Specially Selected Cairanne, France 2020 (£8.99, Aldi) Further north, the quality available in the alternatives to Barolo has increased enormously– good news for lovers of a style that has, like Brunello di Montalcino, become much more expensive. Wines made from the same grape as Barolo, nebbiolo, but bottled with the wider Langhe Nebbiolo appellation (or DOC in Italian wine terminology) are cheaper while retaining, in the case of Reverdito Simane Langhe Nebbiolo 2019 (from £17.50, bcfw.co.uk), much of Barolo’s mix of floral and red fruit prettiness. In France’s southern Rhône, meanwhile, spicy red alternatives to local celebrity Châteauneuf-du-Pape abound, not least in Cairanne, home to Aldi’s multi-varietal blend, like Châteauneuf-du-Pape, led by grenache and perfectly suited to rich stews.
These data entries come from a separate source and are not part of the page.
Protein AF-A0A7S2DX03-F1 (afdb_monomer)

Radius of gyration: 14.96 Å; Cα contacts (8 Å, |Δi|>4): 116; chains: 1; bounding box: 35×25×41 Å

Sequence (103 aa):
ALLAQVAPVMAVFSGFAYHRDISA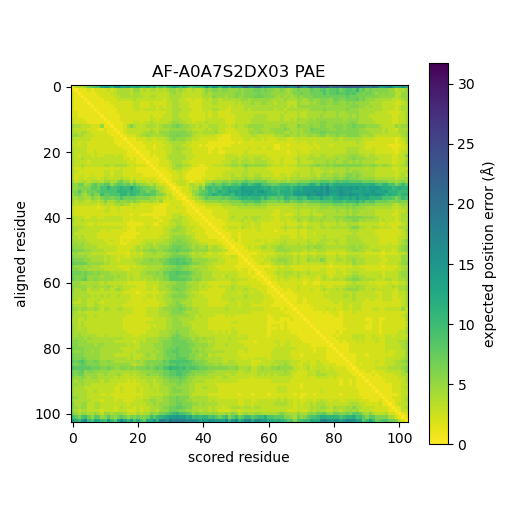HNVLIHGAPLSEEFSILDFGLATGSVHFNQEWRTAHVSGDPRYFMPASWIIITYGTRQLEQLPDRQFRDHYISRLDHFA

Foldseek 3Di:
DVCVQVVVVVVVCLQFKDQLADDPVQKDWDDDVVPIDIDGHDSVVMDTLVVCLVCVQPDQRDYDPVQFDPLNVCCVPPNPVVLVVDPDVCSVVCVSRPSPVSD

Solvent-accessible surface area (backbone atoms only — not comparable to full-atom values): 6088 Å² total; per-residue (Å²): 113,67,66,74,60,47,51,62,52,51,58,58,40,55,74,55,32,36,48,41,48,51,46,78,88,32,46,49,75,47,74,51,95,99,56,67,47,75,44,83,50,78,64,89,67,40,44,44,32,73,58,39,59,75,37,60,78,78,51,78,88,68,57,58,76,92,33,55,47,73,46,53,53,43,35,73,76,62,32,55,69,51,51,72,66,42,91,60,56,61,49,47,52,40,54,57,75,40,63,46,75,60,52

Structure (mmCIF, N/CA/C/O backbone):
data_AF-A0A7S2DX03-F1
#
_entry.id   AF-A0A7S2DX03-F1
#
loop_
_atom_site.group_PDB
_atom_site.id
_atom_site.type_symbol
_at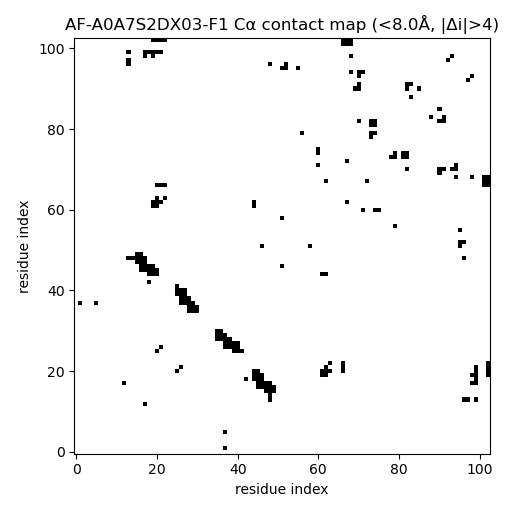om_site.label_atom_id
_atom_site.label_alt_id
_atom_site.label_comp_id
_atom_site.label_asym_id
_atom_site.label_entity_id
_atom_site.label_seq_id
_atom_site.pdbx_PDB_ins_code
_atom_site.Cartn_x
_atom_site.Cartn_y
_atom_site.Cartn_z
_atom_site.occupancy
_atom_site.B_iso_or_equiv
_atom_site.auth_seq_id
_atom_site.auth_comp_id
_atom_site.auth_asym_id
_atom_site.auth_atom_id
_atom_site.pdbx_PDB_model_num
ATOM 1 N N . ALA A 1 1 ? 6.525 -10.076 -17.683 1.00 76.50 1 ALA A N 1
ATOM 2 C CA . ALA A 1 1 ? 7.737 -9.237 -17.599 1.00 76.50 1 ALA A CA 1
ATOM 3 C C . ALA A 1 1 ? 7.603 -8.219 -16.467 1.00 76.50 1 ALA A C 1
ATOM 5 O O . ALA A 1 1 ? 8.209 -8.452 -15.434 1.00 76.50 1 ALA A O 1
ATOM 6 N N . LEU A 1 2 ? 6.726 -7.209 -16.574 1.00 83.81 2 LEU A N 1
ATOM 7 C CA . LEU A 1 2 ? 6.579 -6.160 -15.549 1.00 83.81 2 LEU A CA 1
ATOM 8 C C . LEU A 1 2 ? 6.152 -6.674 -14.163 1.00 83.81 2 LEU A C 1
ATOM 10 O O . LEU A 1 2 ? 6.811 -6.376 -13.179 1.00 83.81 2 LEU A O 1
ATOM 14 N N . LEU A 1 3 ? 5.109 -7.509 -14.065 1.00 86.19 3 LEU A N 1
ATOM 15 C CA . LEU A 1 3 ? 4.651 -8.024 -12.762 1.00 86.19 3 LEU A CA 1
ATOM 16 C C . LEU A 1 3 ? 5.752 -8.788 -12.002 1.00 86.19 3 LEU A C 1
ATOM 18 O O . LEU A 1 3 ? 5.834 -8.700 -10.782 1.00 86.19 3 LEU A O 1
ATOM 22 N N . ALA A 1 4 ? 6.629 -9.493 -12.725 1.00 89.38 4 ALA A N 1
ATOM 23 C CA . ALA A 1 4 ? 7.762 -10.205 -12.135 1.00 89.38 4 ALA A CA 1
ATOM 24 C C . ALA A 1 4 ? 8.847 -9.254 -11.592 1.00 89.38 4 ALA A C 1
ATOM 26 O O . ALA A 1 4 ? 9.587 -9.643 -10.696 1.00 89.38 4 ALA A O 1
ATOM 27 N N . GLN A 1 5 ? 8.924 -8.023 -12.108 1.00 89.12 5 GLN A N 1
ATOM 28 C CA . GLN A 1 5 ? 9.784 -6.964 -11.577 1.00 89.12 5 GLN A CA 1
ATOM 29 C C . GLN A 1 5 ? 9.102 -6.216 -10.414 1.00 89.12 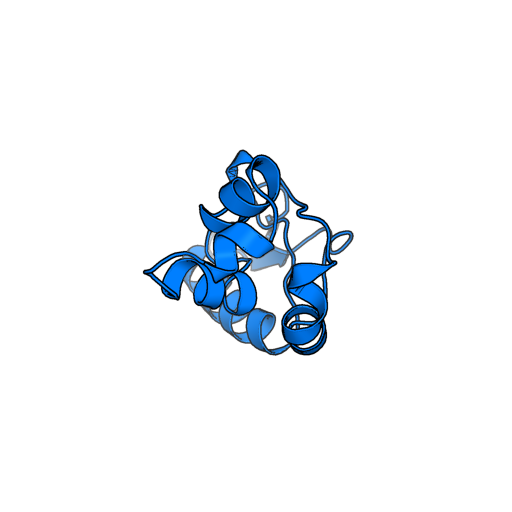5 GLN A C 1
ATOM 31 O O . GLN A 1 5 ? 9.743 -5.939 -9.404 1.00 89.12 5 GLN A O 1
ATOM 36 N N . VAL A 1 6 ? 7.799 -5.927 -10.521 1.00 89.56 6 VAL A N 1
ATOM 37 C CA . VAL A 1 6 ? 7.035 -5.144 -9.529 1.00 89.56 6 VAL A CA 1
ATOM 38 C C . VAL A 1 6 ? 6.787 -5.921 -8.238 1.00 89.56 6 VAL A C 1
ATOM 40 O O . VAL A 1 6 ? 6.994 -5.388 -7.150 1.00 89.56 6 VAL A O 1
ATOM 43 N N . ALA A 1 7 ? 6.381 -7.189 -8.330 1.00 90.25 7 ALA A N 1
ATOM 44 C CA . ALA A 1 7 ? 6.029 -8.003 -7.167 1.00 90.25 7 ALA A CA 1
ATOM 45 C C . ALA A 1 7 ? 7.122 -8.067 -6.075 1.00 90.25 7 ALA A C 1
ATOM 47 O O . ALA A 1 7 ? 6.794 -7.818 -4.912 1.00 90.25 7 ALA A O 1
ATOM 48 N N . PRO A 1 8 ? 8.407 -8.355 -6.380 1.00 92.19 8 PRO A N 1
ATOM 49 C CA . PRO A 1 8 ? 9.446 -8.376 -5.349 1.00 92.19 8 PRO A CA 1
ATOM 50 C C . PRO A 1 8 ? 9.705 -6.991 -4.741 1.00 92.19 8 PRO A C 1
ATOM 52 O O . PRO A 1 8 ? 9.981 -6.903 -3.546 1.00 92.19 8 PRO A O 1
ATOM 55 N N . VAL A 1 9 ? 9.566 -5.912 -5.518 1.00 91.50 9 VAL A N 1
ATOM 56 C CA . VAL A 1 9 ? 9.693 -4.541 -5.000 1.00 91.50 9 VAL A CA 1
ATOM 57 C C . VAL A 1 9 ? 8.564 -4.237 -4.022 1.00 91.50 9 VAL A C 1
ATOM 59 O O . VAL A 1 9 ? 8.842 -3.787 -2.917 1.00 91.50 9 VAL A O 1
ATOM 62 N N . MET A 1 10 ? 7.315 -4.565 -4.363 1.00 90.69 10 MET A N 1
ATOM 63 C CA . MET A 1 10 ? 6.169 -4.380 -3.464 1.00 90.69 10 MET A CA 1
ATOM 64 C C . MET A 1 10 ? 6.280 -5.226 -2.190 1.00 90.69 10 MET A C 1
ATOM 66 O O . MET A 1 10 ? 5.916 -4.764 -1.109 1.00 90.69 10 MET A O 1
ATOM 70 N N . ALA A 1 11 ? 6.835 -6.439 -2.283 1.00 90.12 11 ALA A N 1
ATOM 71 C CA . ALA A 1 11 ? 7.098 -7.274 -1.114 1.00 90.12 11 ALA A CA 1
ATOM 72 C C . ALA A 1 11 ? 8.091 -6.603 -0.151 1.00 90.12 11 ALA A C 1
ATOM 74 O O . ALA A 1 11 ? 7.831 -6.535 1.049 1.00 90.12 11 ALA A O 1
ATOM 75 N N . VAL A 1 12 ? 9.190 -6.049 -0.672 1.00 91.19 12 VAL A N 1
ATOM 76 C CA . VAL A 1 12 ? 10.159 -5.281 0.128 1.00 91.19 12 VAL A CA 1
ATOM 77 C C . VAL A 1 12 ? 9.523 -4.001 0.677 1.00 91.19 12 VAL A C 1
ATOM 79 O O . VAL A 1 12 ? 9.693 -3.696 1.857 1.00 91.19 12 VAL A O 1
ATOM 82 N N . PHE A 1 13 ? 8.743 -3.299 -0.147 1.00 89.19 13 PHE A N 1
ATOM 83 C CA . PHE A 1 13 ? 8.082 -2.044 0.199 1.00 89.19 13 PHE A CA 1
ATOM 84 C C . PHE A 1 13 ? 7.135 -2.206 1.392 1.00 89.19 13 PHE A C 1
ATOM 86 O O . PHE A 1 13 ? 7.268 -1.481 2.377 1.00 89.19 13 PHE A O 1
ATOM 93 N N . SER A 1 14 ? 6.300 -3.254 1.378 1.00 88.38 14 SER A N 1
ATOM 94 C CA . SER A 1 14 ? 5.374 -3.585 2.473 1.00 88.38 14 SER A CA 1
ATOM 95 C C . SER A 1 14 ? 6.053 -3.773 3.839 1.00 88.38 14 SER A C 1
ATOM 97 O O . SER A 1 14 ? 5.423 -3.603 4.884 1.00 88.38 14 SER A O 1
ATOM 99 N N . GLY A 1 15 ? 7.357 -4.078 3.851 1.00 90.44 15 GLY A N 1
ATOM 100 C CA . GLY A 1 15 ? 8.146 -4.203 5.071 1.00 90.44 15 GLY A CA 1
ATOM 101 C C . GLY A 1 15 ? 8.337 -2.885 5.824 1.00 90.44 15 GLY A C 1
ATOM 102 O O . GLY A 1 15 ? 8.506 -2.913 7.041 1.00 90.44 15 GLY A O 1
ATOM 103 N N . PHE A 1 16 ? 8.268 -1.735 5.148 1.00 92.50 16 PHE A N 1
ATOM 104 C CA . PHE A 1 16 ? 8.525 -0.430 5.770 1.00 92.50 16 PHE A CA 1
ATOM 105 C C . PHE A 1 16 ? 7.495 0.654 5.436 1.00 92.50 16 PHE A C 1
ATOM 107 O O . PHE A 1 16 ? 7.352 1.593 6.221 1.00 92.50 16 PHE A O 1
ATOM 114 N N . ALA A 1 17 ? 6.742 0.537 4.341 1.00 93.88 17 ALA A N 1
ATOM 115 C CA . ALA A 1 17 ? 5.725 1.510 3.956 1.00 93.88 17 ALA A CA 1
ATOM 116 C C . ALA A 1 17 ? 4.551 0.885 3.185 1.00 93.88 17 ALA A C 1
ATOM 118 O O . ALA A 1 17 ? 4.681 -0.156 2.547 1.00 93.88 17 ALA A O 1
ATOM 119 N N . TYR A 1 18 ? 3.412 1.571 3.227 1.00 94.12 18 TYR A N 1
ATOM 120 C CA . TYR A 1 18 ? 2.305 1.400 2.293 1.00 94.12 18 TYR A CA 1
ATOM 121 C C . TYR A 1 18 ? 2.162 2.667 1.459 1.00 94.12 18 TYR A C 1
ATOM 123 O O . TYR A 1 18 ? 2.148 3.762 2.018 1.00 94.12 18 TYR A O 1
ATOM 131 N N . HIS A 1 19 ? 2.044 2.526 0.145 1.00 94.88 19 HIS A N 1
ATOM 132 C CA . HIS A 1 19 ? 1.861 3.611 -0.813 1.00 94.88 19 HIS A CA 1
ATOM 133 C C . HIS A 1 19 ? 0.445 4.178 -0.773 1.00 94.88 19 HIS A C 1
ATOM 135 O O . HIS A 1 19 ? 0.257 5.389 -0.851 1.00 94.88 19 HIS A O 1
ATOM 141 N N . ARG A 1 20 ? -0.545 3.289 -0.628 1.00 93.69 20 ARG A N 1
ATOM 142 C CA . ARG A 1 20 ? -1.981 3.573 -0.521 1.00 93.69 20 ARG A CA 1
ATOM 143 C C . ARG A 1 20 ? -2.651 4.126 -1.772 1.00 93.69 20 ARG A C 1
ATOM 145 O O . ARG A 1 20 ? -3.814 4.501 -1.707 1.00 93.69 20 ARG A O 1
ATOM 152 N N . ASP A 1 21 ? -1.934 4.158 -2.888 1.00 94.31 21 ASP A N 1
ATOM 153 C CA . ASP A 1 21 ? -2.451 4.614 -4.181 1.00 94.31 21 ASP A CA 1
ATOM 154 C C . ASP A 1 21 ? -1.698 3.954 -5.342 1.00 94.31 21 ASP A C 1
ATOM 156 O O . ASP A 1 21 ? -1.269 4.601 -6.297 1.00 94.31 21 ASP A O 1
ATOM 160 N N . ILE A 1 22 ? -1.451 2.646 -5.222 1.00 92.25 22 ILE A N 1
ATOM 161 C CA . ILE A 1 22 ? -0.875 1.885 -6.330 1.00 92.25 22 ILE A CA 1
ATOM 162 C C . ILE A 1 22 ? -1.920 1.796 -7.438 1.00 92.25 22 ILE A C 1
ATOM 164 O O . ILE A 1 22 ? -3.090 1.501 -7.215 1.00 92.25 22 ILE A O 1
ATOM 16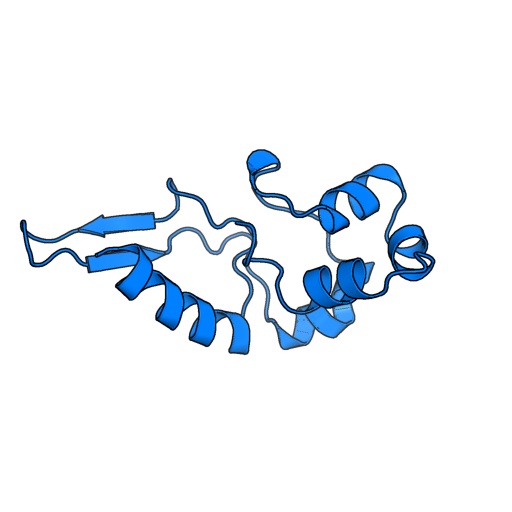8 N N . SER A 1 23 ? -1.496 2.153 -8.640 1.00 90.50 23 SER A N 1
ATOM 169 C CA . SER A 1 23 ? -2.322 2.130 -9.833 1.00 90.50 23 SER A CA 1
ATOM 170 C C . SER A 1 23 ? -1.415 2.226 -11.057 1.00 90.50 23 SER A C 1
ATOM 172 O O . SER A 1 23 ? -0.259 2.648 -10.969 1.00 90.50 23 SER A O 1
ATOM 174 N N . ALA A 1 24 ? -1.937 1.887 -12.236 1.00 89.88 24 ALA A N 1
ATOM 175 C CA . ALA A 1 24 ? -1.146 1.934 -13.465 1.00 89.88 24 ALA A CA 1
ATOM 176 C C . ALA A 1 24 ? -0.624 3.345 -13.809 1.00 89.88 24 ALA A C 1
ATOM 178 O O . ALA A 1 24 ? 0.392 3.457 -14.485 1.00 89.88 24 ALA A O 1
ATOM 179 N N . HIS A 1 25 ? -1.294 4.413 -13.358 1.00 90.94 25 HIS A N 1
ATOM 180 C CA . HIS A 1 25 ? -0.855 5.786 -13.630 1.00 90.94 25 HIS A CA 1
ATOM 181 C C . HIS A 1 25 ? 0.262 6.263 -12.687 1.00 90.94 25 HIS A C 1
ATOM 183 O O . HIS A 1 25 ? 0.998 7.175 -13.054 1.00 90.94 25 HIS A O 1
ATOM 189 N N . ASN A 1 26 ? 0.434 5.603 -11.536 1.00 93.62 26 ASN A N 1
ATOM 190 C CA . ASN A 1 26 ? 1.535 5.831 -10.594 1.00 93.62 26 ASN A CA 1
ATOM 191 C C . ASN A 1 26 ? 2.729 4.888 -10.839 1.00 93.62 26 ASN A C 1
ATOM 193 O O . ASN A 1 26 ? 3.656 4.822 -10.034 1.00 93.62 26 ASN A O 1
ATOM 197 N N . VAL A 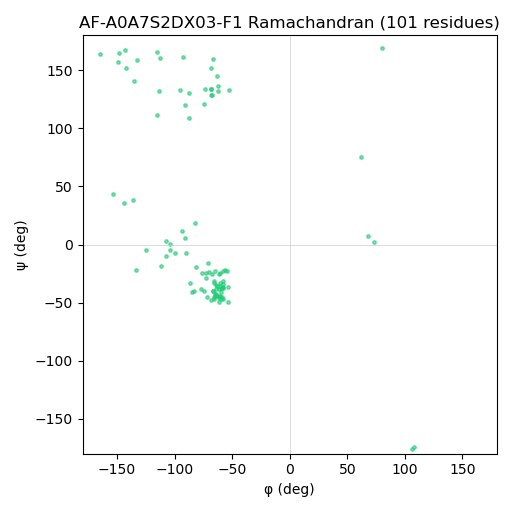1 27 ? 2.741 4.169 -11.967 1.00 93.44 27 VAL A N 1
ATOM 198 C CA . VAL A 1 27 ? 3.873 3.345 -12.406 1.00 93.44 27 VAL A CA 1
ATOM 199 C C . VAL A 1 27 ? 4.429 3.914 -13.705 1.00 93.44 27 VAL A C 1
ATOM 201 O O . VAL A 1 27 ? 3.803 3.834 -14.761 1.00 93.44 27 VAL A O 1
ATOM 204 N N . LEU A 1 28 ? 5.637 4.466 -13.636 1.00 94.38 28 LEU A N 1
ATOM 205 C CA . LEU A 1 28 ? 6.360 4.947 -14.807 1.00 94.38 28 LEU A CA 1
ATOM 206 C C . LEU A 1 28 ? 7.226 3.828 -15.370 1.00 94.38 28 LEU A C 1
ATOM 208 O O . LEU A 1 28 ? 8.123 3.351 -14.682 1.00 94.38 28 LEU A O 1
ATOM 212 N N . ILE A 1 29 ? 6.989 3.450 -16.623 1.00 93.00 29 ILE A N 1
ATOM 213 C CA . ILE A 1 29 ? 7.845 2.517 -17.364 1.00 93.00 29 ILE A CA 1
ATOM 214 C C . ILE A 1 29 ? 8.828 3.329 -18.205 1.00 93.00 29 ILE A C 1
ATOM 216 O O . ILE A 1 29 ? 8.428 4.267 -18.897 1.00 93.00 29 ILE A O 1
ATOM 220 N N . HIS A 1 30 ? 10.107 2.970 -18.164 1.00 92.81 30 HIS A N 1
ATOM 221 C CA . HIS A 1 30 ? 11.159 3.620 -18.944 1.00 92.81 30 HIS A CA 1
ATOM 222 C C . HIS A 1 30 ? 12.198 2.601 -19.434 1.00 92.81 30 HIS A C 1
ATOM 224 O O . HIS A 1 30 ? 12.178 1.439 -19.034 1.00 92.81 30 HIS A O 1
ATOM 230 N N . GLY A 1 31 ? 13.064 3.018 -20.361 1.00 90.19 31 GLY 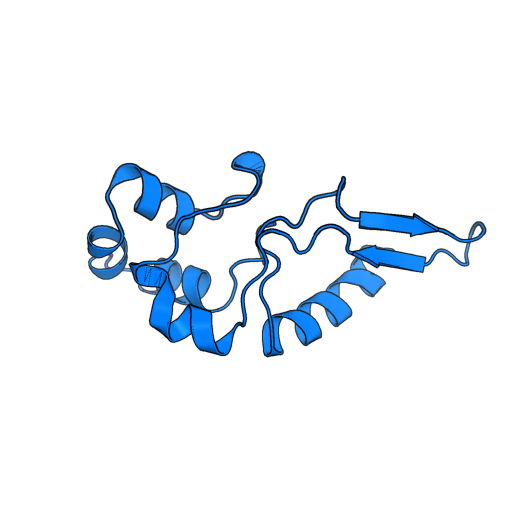A N 1
ATOM 231 C CA . GLY A 1 31 ? 14.067 2.155 -20.994 1.00 90.19 31 GLY A CA 1
ATOM 232 C C . GLY A 1 31 ? 13.761 1.805 -22.454 1.00 90.19 31 GLY A C 1
ATOM 233 O O . GLY A 1 31 ? 12.841 2.346 -23.071 1.00 90.19 31 GLY A O 1
ATOM 234 N N . ALA A 1 32 ? 14.590 0.932 -23.026 1.00 87.75 32 ALA A N 1
ATOM 235 C CA . ALA A 1 32 ? 14.445 0.431 -24.391 1.00 87.75 32 ALA A CA 1
ATOM 236 C C . ALA A 1 32 ? 13.639 -0.884 -24.420 1.00 87.75 32 ALA A C 1
ATOM 238 O O . ALA A 1 32 ? 13.541 -1.560 -23.392 1.00 87.75 32 ALA A O 1
ATOM 239 N N . PRO A 1 33 ? 13.092 -1.284 -25.586 1.00 84.00 33 PRO A N 1
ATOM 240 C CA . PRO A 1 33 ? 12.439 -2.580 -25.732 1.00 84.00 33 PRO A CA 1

Bergerac Rouge, France 2020 (£8.99, or £7.99 as part of a mixed case of 6 bottles, majestic.co.uk) In the northern Rhône, where spicy red wine based on syrah predominates, Crozes-Hermitage remains a more manageably priced alternative to the celebrated neighbour, Hermitage. The high-performing local co-operative, Cave de Tain, has a bright, sinewy version, Grande Classique 2019 (£15.99, Waitrose), that offers savoury tones of smoky meat and black pepper mingled with blackberry. On the other side of France, few regions exemplify the idea of lack of renown bringing better value than Bordeaux’s neighbour, Bergerac. A region still associated in many UK wine-drinkers’ minds with the 1980s TV cop, but which is responsible for some very useful wines using the same grape varieties as Bordeaux, and in a similar style: Château Bel Air’s cedary, blackcurranty red is a nifty example.